Following its reawakening from its long electronic slumber back in December of last year, New Horizons has been flawlessly executing a pre-scheduled, six-month-long, long-range reconnaissance of the Pluto system, which had been divided by the mission’s science team into several smaller phases, called Approach Phases 1, 2, and 3. Approach Phase 1, which lasted from Jan. 6 to April 4, was mostly devoted to long-range optical navigation imaging that has allowed ground teams to determine Pluto’s exact position with great accuracy against the fixed background stars and plan for the trajectory correction maneuvers that were needed in order for the spacecraft to maintain its proper course through space. Approach Phase 2, which lasted from April 5 to June 23, saw the spacecraft returning its first images that had the necessary resolution for scientists to begin identifying interesting surface features on Pluto, including the existence of a northern bright spot, which may be indicative of a polar ice cap.

The latest images to be beamed back by New Horizons were taken during May 29 and June 19 with the onboard Long Range Reconnaissance Imager, or LORRI, from a distance ranging between 55 and 29 million km and are the best yet, while revealing interesting new features on both Pluto and Charon as the latter more than doubled in size compared to the images taken in previous months. One of the features that really stands out in this latest batch of images is an enigmatic and quite unexpected dark area on Charon’s north pole which forms antithesis to the northern bright spot that has already been identified on Pluto. “This system is just amazing,” comments enthusiastically Dr. Alan Stern, Principal Investigator for the New Horizons mission at the Southwest Research Institute, Boulder, Colo. “The science team is just ecstatic with what we see on Pluto’s close approach hemisphere: Every terrain type we see on the planet—including both the brightest and darkest surface areas —are represented there, it’s a wonderland! And about Charon—wow—I don’t think anyone expected Charon to reveal a mystery like dark terrains at its pole. Who ordered that?”

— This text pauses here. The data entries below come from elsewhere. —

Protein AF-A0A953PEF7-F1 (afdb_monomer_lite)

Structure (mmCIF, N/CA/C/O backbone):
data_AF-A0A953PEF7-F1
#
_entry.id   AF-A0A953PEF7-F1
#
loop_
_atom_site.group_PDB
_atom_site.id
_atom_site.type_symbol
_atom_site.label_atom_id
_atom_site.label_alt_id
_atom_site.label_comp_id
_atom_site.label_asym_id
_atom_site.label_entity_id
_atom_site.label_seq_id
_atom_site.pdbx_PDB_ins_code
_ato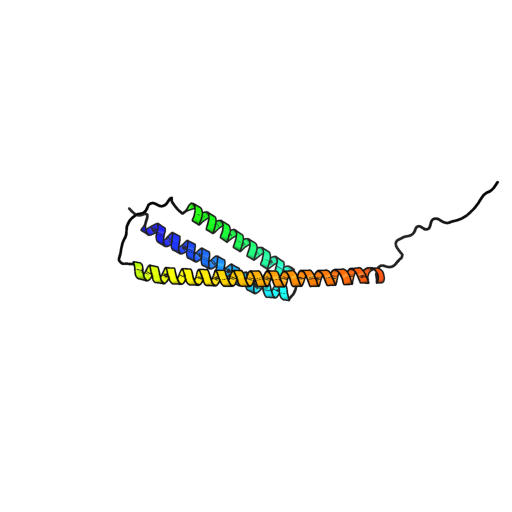m_site.Cartn_x
_atom_site.Cartn_y
_atom_site.Cartn_z
_atom_site.occupancy
_atom_site.B_iso_or_equiv
_atom_site.auth_seq_id
_atom_site.auth_comp_id
_atom_site.auth_asym_id
_atom_site.auth_atom_id
_atom_site.pdbx_PDB_model_num
ATOM 1 N N . MET A 1 1 ? 28.762 8.276 -31.503 1.00 39.91 1 MET A N 1
ATOM 2 C CA . MET A 1 1 ? 27.735 7.260 -31.821 1.00 39.91 1 MET A CA 1
ATOM 3 C C . MET A 1 1 ? 27.977 6.062 -30.913 1.00 39.91 1 MET A C 1
ATOM 5 O O . MET A 1 1 ? 28.557 5.090 -31.367 1.00 39.91 1 MET A O 1
ATOM 9 N N . ALA A 1 2 ? 27.642 6.190 -29.626 1.00 39.91 2 ALA A N 1
ATOM 10 C CA . ALA A 1 2 ? 27.842 5.128 -28.629 1.00 39.91 2 ALA A CA 1
ATOM 11 C C . ALA A 1 2 ? 26.803 5.147 -27.480 1.00 39.91 2 ALA A C 1
ATOM 13 O O . ALA A 1 2 ? 26.852 4.279 -26.623 1.00 39.91 2 ALA A O 1
ATOM 14 N N . ASP A 1 3 ? 25.861 6.102 -27.462 1.00 48.06 3 ASP A N 1
ATOM 15 C CA . ASP A 1 3 ? 24.906 6.298 -26.352 1.00 48.06 3 ASP A CA 1
ATOM 16 C C . ASP A 1 3 ? 23.572 5.537 -26.505 1.00 48.06 3 ASP A C 1
ATOM 18 O O . ASP A 1 3 ? 22.732 5.544 -25.605 1.00 48.06 3 ASP A O 1
ATOM 22 N N . ILE A 1 4 ? 23.333 4.906 -27.660 1.00 50.53 4 ILE A N 1
ATOM 23 C CA . ILE A 1 4 ? 22.070 4.196 -27.939 1.00 50.53 4 ILE A CA 1
ATOM 24 C C . ILE A 1 4 ? 22.090 2.796 -27.303 1.00 50.53 4 ILE A C 1
ATOM 26 O O . ILE A 1 4 ? 21.089 2.360 -26.742 1.00 50.53 4 ILE A O 1
ATOM 30 N N . ASP A 1 5 ? 23.247 2.131 -27.308 1.00 47.81 5 ASP A N 1
ATOM 31 C CA . ASP A 1 5 ? 23.395 0.774 -26.765 1.00 47.81 5 ASP A CA 1
ATOM 32 C C . ASP A 1 5 ? 23.462 0.751 -25.223 1.00 47.81 5 ASP A C 1
ATOM 34 O O . ASP A 1 5 ? 23.184 -0.275 -24.608 1.00 47.81 5 ASP A O 1
ATOM 38 N N . THR A 1 6 ? 23.789 1.879 -24.579 1.00 52.94 6 THR A N 1
ATOM 39 C CA . THR A 1 6 ? 23.768 2.050 -23.112 1.00 52.94 6 THR A CA 1
ATOM 40 C C . THR A 1 6 ? 22.405 2.472 -22.563 1.00 52.94 6 THR A C 1
ATOM 42 O O . THR A 1 6 ? 22.045 2.059 -21.465 1.00 52.94 6 THR A O 1
ATOM 45 N N . SER A 1 7 ? 21.614 3.245 -23.311 1.00 56.53 7 SER A N 1
ATOM 46 C CA . SER A 1 7 ? 20.318 3.756 -22.828 1.00 56.53 7 SER A CA 1
ATOM 47 C C . SER A 1 7 ? 19.197 2.705 -22.823 1.00 56.53 7 SER A C 1
ATOM 49 O O . SER A 1 7 ? 18.278 2.776 -22.005 1.00 56.53 7 SER A O 1
ATOM 51 N N . LEU A 1 8 ? 19.280 1.692 -23.690 1.00 58.00 8 LEU A N 1
ATOM 52 C CA . LEU A 1 8 ? 18.304 0.600 -23.769 1.00 58.00 8 LEU A CA 1
ATOM 53 C C . LEU A 1 8 ? 18.336 -0.365 -22.555 1.00 58.00 8 LEU A C 1
ATOM 55 O O . LEU A 1 8 ? 17.268 -0.611 -21.982 1.00 58.00 8 LEU A O 1
ATOM 59 N N . PRO A 1 9 ? 19.502 -0.871 -22.085 1.00 62.28 9 PRO A N 1
ATOM 60 C CA . PRO A 1 9 ? 19.560 -1.677 -20.865 1.00 62.28 9 PRO A CA 1
ATOM 61 C C . PRO A 1 9 ? 19.181 -0.875 -19.611 1.00 62.28 9 PRO A C 1
ATOM 63 O O . PRO A 1 9 ? 18.474 -1.413 -18.757 1.00 62.28 9 PRO A O 1
ATOM 66 N N . GLU A 1 10 ? 19.550 0.408 -19.516 1.00 69.69 10 GLU A N 1
ATOM 67 C CA . GLU A 1 10 ? 19.132 1.277 -18.404 1.00 69.69 10 GLU A CA 1
ATOM 68 C C . GLU A 1 10 ? 17.603 1.419 -18.329 1.00 69.69 10 GLU A C 1
ATOM 70 O O . GLU A 1 10 ? 17.019 1.211 -17.264 1.00 69.69 10 GLU A O 1
ATOM 75 N N . LEU A 1 11 ? 16.927 1.672 -19.458 1.00 69.38 11 LEU A N 1
ATOM 76 C CA . LEU A 1 11 ? 15.462 1.735 -19.498 1.00 69.38 11 LEU A CA 1
ATOM 77 C C . LEU A 1 11 ? 14.815 0.404 -19.080 1.00 69.38 11 LEU A C 1
ATOM 79 O O . LEU A 1 11 ? 13.847 0.405 -18.316 1.00 69.38 11 LEU A O 1
ATOM 83 N N . SER A 1 12 ? 15.357 -0.731 -19.539 1.00 73.75 12 SER A N 1
ATOM 84 C CA . SER A 1 12 ? 14.838 -2.055 -19.170 1.00 73.75 12 SER A CA 1
ATOM 85 C C . SER A 1 12 ? 14.934 -2.316 -17.660 1.00 73.75 12 SER A C 1
ATOM 87 O O . SER A 1 12 ? 13.939 -2.706 -17.045 1.00 73.75 12 SER A O 1
ATOM 89 N N . ALA A 1 13 ? 16.073 -1.982 -17.042 1.00 79.75 13 ALA A N 1
ATOM 90 C CA . ALA A 1 13 ? 16.296 -2.138 -15.608 1.00 79.75 13 ALA A CA 1
ATOM 91 C C . ALA A 1 13 ? 15.341 -1.267 -14.773 1.00 79.75 13 ALA A C 1
ATOM 93 O O . ALA A 1 13 ? 14.825 -1.720 -13.750 1.00 79.75 13 ALA A O 1
ATOM 94 N N . VAL A 1 14 ? 15.044 -0.041 -15.222 1.00 78.56 14 VAL A N 1
ATOM 95 C CA . VAL A 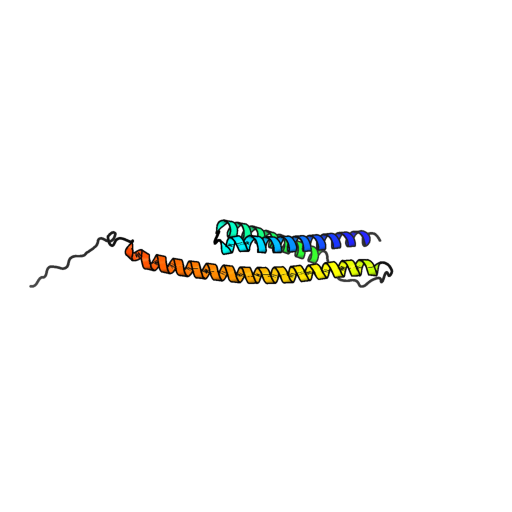1 14 ? 14.089 0.835 -14.525 1.00 78.56 14 VAL A CA 1
ATOM 96 C C . VAL A 1 14 ? 12.654 0.304 -14.630 1.00 78.56 14 VAL A C 1
ATOM 98 O O . VAL A 1 14 ? 11.914 0.382 -13.648 1.00 78.56 14 VAL A O 1
ATOM 101 N N . ILE A 1 15 ? 12.243 -0.292 -15.758 1.00 79.38 15 ILE A N 1
ATOM 102 C CA . ILE A 1 15 ? 10.907 -0.911 -15.870 1.00 79.38 15 ILE A CA 1
ATOM 103 C C . ILE A 1 15 ? 10.806 -2.174 -14.996 1.00 79.38 15 ILE A C 1
ATOM 105 O O . ILE A 1 15 ? 9.789 -2.369 -14.327 1.00 79.38 15 ILE A O 1
ATOM 109 N N . GLU A 1 16 ? 11.854 -2.998 -14.924 1.00 84.31 16 GLU A N 1
ATOM 110 C CA . GLU A 1 16 ? 11.893 -4.141 -14.000 1.00 84.31 16 GLU A CA 1
ATOM 111 C C . GLU A 1 16 ? 11.839 -3.697 -12.530 1.00 84.31 16 GLU A C 1
ATOM 113 O O . GLU A 1 16 ? 11.078 -4.264 -11.740 1.00 84.31 16 GLU A O 1
ATOM 118 N N . GLN A 1 17 ? 12.564 -2.633 -12.164 1.00 86.38 17 GLN A N 1
ATOM 119 C CA . GLN A 1 17 ? 12.497 -2.026 -10.831 1.00 86.38 17 GLN A CA 1
ATOM 120 C C . GLN A 1 17 ? 11.082 -1.510 -10.514 1.00 86.38 17 GLN A C 1
ATOM 122 O O . GLN A 1 17 ? 10.575 -1.716 -9.408 1.00 86.38 17 GLN A O 1
ATOM 127 N N . ARG A 1 18 ? 10.410 -0.901 -11.501 1.00 87.56 18 ARG A N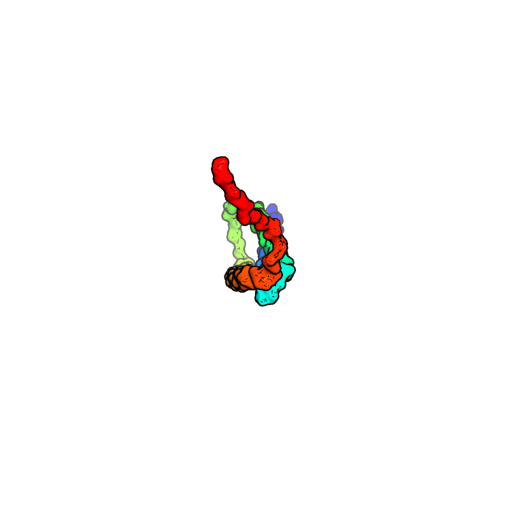 1
ATOM 128 C CA . ARG A 1 18 ? 9.010 -0.457 -11.419 1.00 87.56 18 ARG A CA 1
ATOM 129 C C . ARG A 1 18 ? 8.073 -1.637 -11.134 1.00 87.56 18 ARG A C 1
ATOM 131 O O . ARG A 1 18 ? 7.300 -1.595 -10.179 1.00 87.56 18 ARG A O 1
ATOM 138 N N . LEU A 1 19 ? 8.177 -2.728 -11.893 1.00 87.19 19 LEU A N 1
ATOM 139 C CA . LEU A 1 19 ? 7.383 -3.940 -11.651 1.00 87.19 19 LEU A CA 1
ATOM 140 C C . LEU A 1 19 ? 7.675 -4.562 -10.277 1.00 87.19 19 LEU A C 1
ATOM 142 O O . LEU A 1 19 ? 6.740 -4.947 -9.577 1.00 87.19 19 LEU A O 1
ATOM 146 N N . GLY A 1 20 ? 8.939 -4.593 -9.844 1.00 90.62 20 GLY A N 1
ATOM 147 C CA . GLY A 1 20 ? 9.326 -5.056 -8.507 1.00 90.62 20 GLY A CA 1
ATOM 148 C C . GLY A 1 20 ? 8.633 -4.286 -7.375 1.00 90.62 20 GLY A C 1
ATOM 149 O O . GLY A 1 20 ? 8.105 -4.899 -6.442 1.00 90.62 20 GLY A O 1
ATOM 150 N N . LEU A 1 21 ? 8.558 -2.954 -7.485 1.00 91.81 21 LEU A N 1
ATOM 151 C CA . LEU A 1 21 ? 7.831 -2.108 -6.531 1.00 91.81 21 LEU A CA 1
ATOM 152 C C . LEU A 1 21 ? 6.321 -2.401 -6.522 1.00 91.81 21 LEU A C 1
ATOM 154 O O . LEU A 1 21 ? 5.732 -2.482 -5.443 1.00 91.81 21 LEU A O 1
ATOM 158 N N . LEU A 1 22 ? 5.693 -2.617 -7.687 1.00 89.56 22 LEU A N 1
ATOM 159 C CA . LEU A 1 22 ? 4.272 -2.991 -7.759 1.00 89.56 22 LEU A CA 1
ATOM 160 C C . LEU A 1 22 ? 3.992 -4.371 -7.147 1.00 89.56 22 LEU A C 1
ATOM 162 O O . LEU A 1 22 ? 3.012 -4.511 -6.413 1.00 89.56 22 LEU A O 1
ATOM 166 N N . ARG A 1 23 ? 4.848 -5.372 -7.399 1.00 92.94 23 ARG A N 1
ATOM 167 C CA . ARG A 1 23 ? 4.747 -6.703 -6.770 1.00 92.94 23 ARG A CA 1
ATOM 168 C C . ARG A 1 23 ? 4.818 -6.582 -5.242 1.00 92.94 23 ARG A C 1
ATOM 170 O O . ARG A 1 23 ? 3.907 -7.032 -4.553 1.00 92.94 23 ARG A O 1
ATOM 177 N N . SER A 1 24 ? 5.818 -5.858 -4.734 1.00 93.25 24 SER A N 1
ATOM 178 C CA . SER A 1 24 ? 6.014 -5.622 -3.293 1.00 93.25 24 SER A CA 1
ATOM 179 C C . SER A 1 24 ? 4.831 -4.880 -2.653 1.00 93.25 24 SER A C 1
ATOM 181 O O . SER A 1 24 ? 4.415 -5.192 -1.536 1.00 93.25 24 SER A O 1
ATOM 183 N N . LEU A 1 25 ? 4.239 -3.914 -3.367 1.00 91.88 25 LEU A N 1
ATOM 184 C CA . LEU A 1 25 ? 3.049 -3.196 -2.907 1.00 91.88 25 LEU A CA 1
ATOM 185 C C . LEU A 1 25 ? 1.808 -4.099 -2.868 1.00 91.88 25 LEU A C 1
ATOM 187 O O . LEU A 1 25 ? 1.038 -4.020 -1.910 1.00 91.88 25 LEU A O 1
ATOM 191 N N . ALA A 1 26 ? 1.616 -4.965 -3.868 1.00 91.19 26 ALA A N 1
ATOM 192 C CA . ALA A 1 26 ? 0.521 -5.932 -3.887 1.00 91.19 26 ALA A CA 1
ATOM 193 C C . ALA A 1 26 ? 0.636 -6.945 -2.732 1.00 91.19 26 ALA A C 1
ATOM 195 O O . ALA A 1 26 ? -0.336 -7.150 -2.009 1.00 91.19 26 ALA A O 1
ATOM 196 N N . GLU A 1 27 ? 1.826 -7.505 -2.501 1.00 92.88 27 GLU A N 1
ATOM 197 C CA . GLU A 1 27 ? 2.099 -8.420 -1.381 1.00 92.88 27 GLU A CA 1
ATOM 198 C C . GLU A 1 27 ? 1.861 -7.745 -0.021 1.00 92.88 27 GLU A C 1
ATOM 200 O O . GLU A 1 27 ? 1.162 -8.283 0.841 1.00 92.88 27 GLU A O 1
ATOM 205 N N . SER A 1 28 ? 2.357 -6.515 0.153 1.00 90.94 28 SER A N 1
ATOM 206 C CA . SER A 1 28 ? 2.124 -5.714 1.360 1.00 90.94 28 SER A CA 1
ATOM 207 C C . SER A 1 28 ? 0.630 -5.456 1.612 1.00 90.94 28 SER A C 1
ATOM 209 O O . SER A 1 28 ? 0.169 -5.563 2.750 1.00 90.94 28 SER A O 1
ATOM 211 N N . LEU A 1 29 ? -0.146 -5.182 0.554 1.00 89.81 29 LEU A N 1
ATOM 212 C CA . LEU A 1 29 ? -1.607 -5.014 0.595 1.00 89.81 29 LEU A CA 1
ATOM 213 C C . LEU A 1 29 ? -2.392 -6.324 0.799 1.00 89.81 29 LEU A C 1
ATOM 215 O O . LEU A 1 29 ? -3.596 -6.270 1.063 1.00 89.81 29 LEU A O 1
ATOM 219 N N . GLU A 1 30 ? -1.764 -7.490 0.665 1.00 91.25 30 GLU A N 1
ATOM 220 C CA . GLU A 1 30 ? -2.363 -8.790 0.990 1.00 91.25 30 GLU A CA 1
ATOM 221 C C . GLU A 1 30 ? -2.098 -9.152 2.452 1.00 91.25 30 GLU A C 1
ATOM 223 O O . GLU A 1 30 ? -3.044 -9.412 3.201 1.00 91.25 30 GLU A O 1
ATOM 228 N N . VAL A 1 31 ? -0.843 -9.049 2.901 1.00 89.75 31 VAL A N 1
ATOM 229 C CA . VAL A 1 31 ? -0.444 -9.311 4.296 1.00 89.75 31 VAL A CA 1
ATOM 230 C C . VAL A 1 31 ? -1.220 -8.425 5.281 1.00 89.75 31 VAL A C 1
ATOM 232 O O . VAL A 1 31 ? -1.702 -8.910 6.311 1.00 89.75 31 VAL A O 1
ATOM 235 N N . SER A 1 32 ? -1.421 -7.142 4.962 1.00 88.31 32 SER A N 1
ATOM 236 C CA . SER A 1 32 ? -2.141 -6.218 5.846 1.00 88.31 32 SER A CA 1
ATOM 237 C C . SER A 1 32 ? -3.655 -6.471 5.940 1.00 88.31 32 SER A C 1
ATOM 239 O O . SER A 1 32 ? -4.277 -6.006 6.897 1.00 88.31 32 SER A O 1
ATOM 241 N N . GLN A 1 33 ? -4.269 -7.264 5.047 1.00 90.56 33 GLN A N 1
ATOM 242 C CA . GLN A 1 33 ? -5.685 -7.648 5.204 1.00 90.56 33 GLN A CA 1
ATOM 243 C C . GLN A 1 33 ? -5.906 -8.486 6.460 1.00 90.56 33 GLN A C 1
ATOM 245 O O . GLN A 1 33 ? -6.904 -8.300 7.154 1.00 90.56 33 GLN A O 1
ATOM 250 N N . LEU A 1 34 ? -4.964 -9.376 6.786 1.00 90.12 34 LEU A N 1
ATOM 251 C CA . LEU A 1 34 ? -5.054 -10.209 7.982 1.00 90.12 34 LEU A CA 1
ATOM 252 C C . LEU A 1 34 ? -4.956 -9.365 9.261 1.00 90.12 34 LEU A C 1
ATOM 254 O O . LEU A 1 34 ? -5.685 -9.626 10.217 1.00 90.12 34 LEU A O 1
ATOM 258 N N . ALA A 1 35 ? -4.109 -8.332 9.258 1.00 89.88 35 ALA A N 1
ATOM 259 C CA . ALA A 1 35 ? -4.003 -7.369 10.354 1.00 89.88 35 ALA A CA 1
ATOM 260 C C . ALA A 1 35 ? -5.313 -6.586 10.551 1.00 89.88 35 ALA A C 1
ATOM 262 O O . ALA A 1 35 ? -5.789 -6.462 11.679 1.00 89.88 35 ALA A O 1
ATOM 263 N N . LEU A 1 36 ? -5.945 -6.142 9.456 1.00 88.44 36 LEU A N 1
ATOM 264 C CA . LEU A 1 36 ? -7.262 -5.499 9.495 1.00 88.44 36 LEU A CA 1
ATOM 265 C C . LEU A 1 36 ? -8.347 -6.441 10.032 1.00 88.44 36 LEU A C 1
ATOM 267 O O . LEU A 1 36 ? -9.065 -6.072 10.954 1.00 88.44 36 LEU A O 1
ATOM 271 N N . VAL A 1 37 ? -8.456 -7.668 9.516 1.00 89.69 37 VAL A N 1
ATOM 272 C CA . VAL A 1 37 ? -9.470 -8.640 9.975 1.00 89.69 37 VAL A CA 1
ATOM 273 C C . VAL A 1 37 ? -9.291 -9.000 11.456 1.00 89.69 37 VAL A C 1
ATOM 275 O O . VAL A 1 37 ? -10.279 -9.204 12.157 1.00 89.69 37 VAL A O 1
ATOM 278 N N . ARG A 1 38 ? -8.048 -9.037 11.954 1.00 91.12 38 ARG A N 1
ATOM 279 C CA . ARG A 1 38 ? -7.732 -9.283 13.373 1.00 91.12 38 ARG A CA 1
ATOM 280 C C . ARG A 1 38 ? -7.841 -8.046 14.272 1.00 91.12 38 ARG A C 1
ATOM 282 O O . ARG A 1 38 ? -7.745 -8.201 15.484 1.00 91.12 38 ARG A O 1
ATOM 289 N N . ASN A 1 39 ? -8.041 -6.852 13.704 1.00 87.25 39 ASN A N 1
ATOM 290 C CA . ASN A 1 39 ? -7.981 -5.569 14.414 1.00 87.25 39 ASN A CA 1
ATOM 291 C C . ASN A 1 39 ? -6.654 -5.371 15.188 1.00 87.25 39 ASN A C 1
ATOM 293 O O . ASN A 1 39 ? -6.627 -4.843 16.298 1.00 87.25 39 ASN A O 1
ATOM 297 N N . ASP A 1 40 ? -5.542 -5.830 14.602 1.00 92.69 40 ASP A N 1
ATOM 298 C CA . ASP A 1 40 ? -4.195 -5.687 15.162 1.00 92.69 40 ASP A CA 1
ATOM 299 C C . ASP A 1 40 ? -3.648 -4.295 14.816 1.00 92.69 40 ASP A C 1
ATOM 301 O O . ASP A 1 40 ? -3.092 -4.069 13.738 1.00 92.69 40 ASP A O 1
ATOM 305 N N . ALA A 1 41 ? -3.845 -3.344 15.732 1.00 88.88 41 ALA A N 1
ATOM 306 C CA . ALA A 1 41 ? -3.469 -1.946 15.540 1.00 88.88 41 ALA A CA 1
ATOM 307 C C . ALA A 1 41 ? -1.973 -1.754 15.230 1.00 88.88 41 ALA A C 1
ATOM 309 O O . ALA A 1 41 ? -1.624 -0.895 14.416 1.00 88.88 41 ALA A O 1
ATOM 310 N N . GLU A 1 42 ? -1.085 -2.560 15.820 1.00 92.62 42 GLU A N 1
ATOM 311 C CA . GLU A 1 42 ? 0.348 -2.452 15.549 1.00 92.62 42 GLU A CA 1
ATOM 312 C C . GLU A 1 42 ? 0.713 -2.999 14.168 1.00 92.62 42 GLU A C 1
ATOM 314 O O . GLU A 1 42 ? 1.503 -2.388 13.448 1.00 92.62 42 GLU A O 1
ATOM 319 N N . ALA A 1 43 ? 0.154 -4.148 13.775 1.00 91.19 43 ALA A N 1
ATOM 320 C CA . ALA A 1 43 ? 0.396 -4.712 12.451 1.00 91.19 43 ALA A CA 1
ATOM 321 C C . ALA A 1 43 ? -0.207 -3.833 11.344 1.00 91.19 43 ALA A C 1
ATOM 323 O O . ALA A 1 43 ? 0.415 -3.683 10.292 1.00 91.19 43 ALA A O 1
ATOM 324 N N . ILE A 1 44 ? -1.352 -3.187 11.598 1.00 90.25 44 ILE A N 1
ATOM 325 C CA . ILE A 1 44 ? -1.921 -2.159 10.714 1.00 90.25 44 ILE A CA 1
ATOM 326 C C . ILE A 1 44 ? -0.955 -0.970 10.590 1.00 90.25 44 ILE A C 1
ATOM 328 O O . ILE A 1 44 ? -0.656 -0.554 9.472 1.00 90.25 44 ILE A O 1
ATOM 332 N N . ALA A 1 45 ? -0.418 -0.452 11.702 1.00 92.06 45 ALA A N 1
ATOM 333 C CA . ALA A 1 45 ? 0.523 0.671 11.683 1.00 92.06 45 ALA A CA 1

As has become apparent from the images returned so far, both Pluto and Charon are high-contrast bodies that are both very unique in their own right, featuring a series of bright and dark regions which are indicative of very differentiated surface geologies. “The unambiguous detection of bright and dark terrain units on both Pluto and Charon indicates a wide range of diverse landscapes across the pair,” says Dr. Jeff Moore, a science team co-investigator and imaging lead for New Horizons, at NASA’s Ames Research Center, Calif. “For example, the bright fringe we see on Pluto may represent frost deposited from an evaporating polar cap, which is now in summer Sun.”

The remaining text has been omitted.